▸ EXERCISE
In the data below, find each line carrying the string "Homo" and copy it out.

────────────────

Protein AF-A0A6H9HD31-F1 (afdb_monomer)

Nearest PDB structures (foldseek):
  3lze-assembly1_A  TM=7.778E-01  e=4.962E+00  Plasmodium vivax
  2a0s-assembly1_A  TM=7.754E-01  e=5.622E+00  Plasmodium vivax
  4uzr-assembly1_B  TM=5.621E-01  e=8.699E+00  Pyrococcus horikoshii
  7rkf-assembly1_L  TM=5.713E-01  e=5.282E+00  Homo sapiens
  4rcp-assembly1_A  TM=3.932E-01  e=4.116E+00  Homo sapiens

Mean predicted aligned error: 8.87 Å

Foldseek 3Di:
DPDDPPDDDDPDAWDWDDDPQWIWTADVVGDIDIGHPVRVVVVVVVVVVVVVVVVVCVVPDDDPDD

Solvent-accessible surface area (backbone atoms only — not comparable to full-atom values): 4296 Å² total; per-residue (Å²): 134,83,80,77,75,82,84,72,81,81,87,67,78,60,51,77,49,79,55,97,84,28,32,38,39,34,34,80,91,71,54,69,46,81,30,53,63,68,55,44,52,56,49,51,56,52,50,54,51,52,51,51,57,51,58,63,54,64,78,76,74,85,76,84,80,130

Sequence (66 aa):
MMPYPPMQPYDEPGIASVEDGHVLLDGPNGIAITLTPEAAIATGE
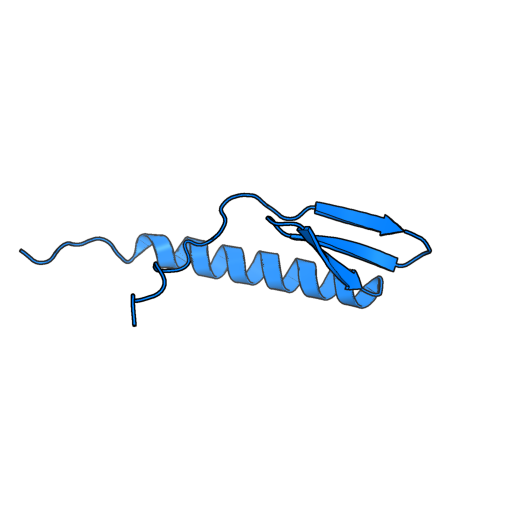SLVRAGREASEHKSGGSTPRD

Secondary structure (DSSP, 8-state):
-PPPPP-PPP-SPPEEEEETTEEEEE-TTS-EEEE-HHHHHHHHHHHHHHHHHHHHHGGG------

Structure (mmCIF, N/CA/C/O backbone):
data_AF-A0A6H9HD31-F1
#
_entry.id   AF-A0A6H9HD31-F1
#
loop_
_atom_site.group_PDB
_atom_site.id
_atom_site.type_symbol
_atom_site.label_atom_id
_atom_site.label_alt_id
_atom_site.label_comp_id
_atom_site.label_asym_id
_atom_site.label_entity_id
_atom_site.label_seq_id
_atom_site.pdbx_PDB_ins_code
_atom_site.Cartn_x
_atom_site.Cartn_y
_atom_site.Cartn_z
_atom_site.occupancy
_atom_site.B_iso_or_equiv
_atom_site.auth_seq_id
_atom_site.auth_comp_id
_atom_site.auth_asym_id
_atom_site.auth_atom_id
_atom_site.pdbx_PDB_model_num
ATOM 1 N N . MET A 1 1 ? 17.739 20.999 22.444 1.00 59.97 1 MET A N 1
ATOM 2 C CA . MET A 1 1 ? 16.922 20.149 21.552 1.00 59.97 1 MET A CA 1
ATOM 3 C C . MET A 1 1 ? 15.538 20.761 21.467 1.00 59.97 1 MET A C 1
ATOM 5 O O . MET A 1 1 ? 14.877 20.835 22.493 1.00 59.97 1 MET A O 1
ATOM 9 N N . MET A 1 2 ? 15.134 21.266 20.300 1.00 63.81 2 MET A N 1
ATOM 10 C CA . MET A 1 2 ? 13.723 21.582 20.055 1.00 63.81 2 MET A CA 1
ATOM 11 C C . MET A 1 2 ? 12.972 20.252 19.885 1.00 63.81 2 MET A C 1
ATOM 13 O O . MET A 1 2 ? 13.485 19.391 19.166 1.00 63.81 2 MET A O 1
ATOM 17 N N . PRO A 1 3 ? 11.830 20.031 20.559 1.00 70.81 3 PRO A N 1
ATOM 18 C CA . PRO A 1 3 ? 11.023 18.843 20.317 1.00 70.81 3 PRO A CA 1
ATOM 19 C C . PRO A 1 3 ? 10.532 18.874 18.868 1.00 70.81 3 PRO A C 1
ATOM 21 O O . PRO A 1 3 ? 10.073 19.914 18.393 1.00 70.81 3 PRO A O 1
ATOM 24 N N . TYR A 1 4 ? 10.653 17.752 18.157 1.00 64.62 4 TYR A N 1
ATOM 25 C CA . TYR A 1 4 ? 10.007 17.613 16.855 1.00 64.62 4 TYR A CA 1
ATOM 26 C C . TYR A 1 4 ? 8.499 17.825 17.044 1.00 64.62 4 TYR A C 1
ATOM 28 O O . TYR A 1 4 ? 7.943 17.298 18.016 1.00 64.62 4 TYR A O 1
ATOM 36 N N . PRO A 1 5 ? 7.836 18.611 16.176 1.00 62.09 5 PRO A N 1
ATOM 37 C CA . PRO A 1 5 ? 6.392 18.752 16.248 1.00 62.09 5 PRO A CA 1
ATOM 38 C C . PRO A 1 5 ? 5.751 17.360 16.157 1.00 62.09 5 PRO A C 1
ATOM 40 O O . PRO A 1 5 ? 6.295 16.484 15.475 1.00 62.09 5 PRO A O 1
ATOM 43 N N . PRO A 1 6 ? 4.623 17.126 16.849 1.00 66.75 6 PRO A N 1
ATOM 44 C CA . PRO A 1 6 ? 3.912 15.863 16.730 1.00 66.75 6 PRO A CA 1
ATOM 45 C C . PRO A 1 6 ? 3.603 15.627 15.251 1.00 66.75 6 PRO A C 1
ATOM 47 O O . PRO A 1 6 ? 3.020 16.498 14.602 1.00 66.75 6 PRO A O 1
ATOM 50 N N . MET A 1 7 ? 4.029 14.482 14.709 1.00 70.50 7 MET A N 1
ATOM 51 C CA . MET A 1 7 ? 3.701 14.129 13.331 1.00 70.50 7 MET A CA 1
ATOM 52 C C . MET A 1 7 ? 2.184 14.012 13.232 1.00 70.50 7 MET A C 1
ATOM 54 O O . MET A 1 7 ? 1.588 13.119 13.838 1.00 70.50 7 MET A O 1
ATOM 58 N N . GLN A 1 8 ? 1.554 14.949 12.525 1.00 79.25 8 GLN A N 1
ATOM 59 C CA . GLN A 1 8 ? 0.139 14.829 12.222 1.00 79.25 8 GLN A CA 1
ATOM 60 C C . GLN A 1 8 ? -0.047 13.707 11.195 1.00 79.25 8 GLN A C 1
ATOM 62 O O . GLN A 1 8 ? 0.733 13.637 10.242 1.00 79.25 8 GLN A O 1
ATOM 67 N N . PRO A 1 9 ? -1.038 12.816 11.379 1.00 84.56 9 PRO A N 1
ATOM 68 C CA . PRO A 1 9 ? -1.392 11.846 10.354 1.00 84.56 9 PRO A CA 1
ATOM 69 C C . PRO A 1 9 ? -1.768 12.556 9.051 1.00 84.56 9 PRO A C 1
ATOM 71 O O . PRO A 1 9 ? -2.460 13.573 9.090 1.00 84.56 9 PRO A O 1
ATOM 74 N N . TYR A 1 10 ? -1.349 12.001 7.916 1.00 85.38 10 TYR A N 1
ATOM 75 C CA . TYR A 1 10 ? -1.811 12.464 6.610 1.00 85.38 10 TYR A CA 1
ATOM 76 C C . TYR A 1 10 ? -3.285 12.095 6.407 1.00 85.38 10 TYR A C 1
ATOM 78 O O . TYR A 1 10 ? -3.709 10.998 6.778 1.00 85.38 10 TYR A O 1
ATOM 86 N N . ASP A 1 11 ? -4.057 13.011 5.829 1.00 87.50 11 ASP A N 1
ATOM 87 C CA . ASP A 1 11 ? -5.471 12.836 5.476 1.00 87.50 11 ASP A CA 1
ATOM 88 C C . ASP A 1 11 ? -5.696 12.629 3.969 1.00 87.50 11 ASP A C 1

────────────────

▸ THE ANSWER
  7rkf-assembly1_L  TM=5.713E-01  e=5.282E+00  Homo sapiens
  4rcp-assembly1_A  TM=3.932E-01  e=4.116E+00  Homo sapiens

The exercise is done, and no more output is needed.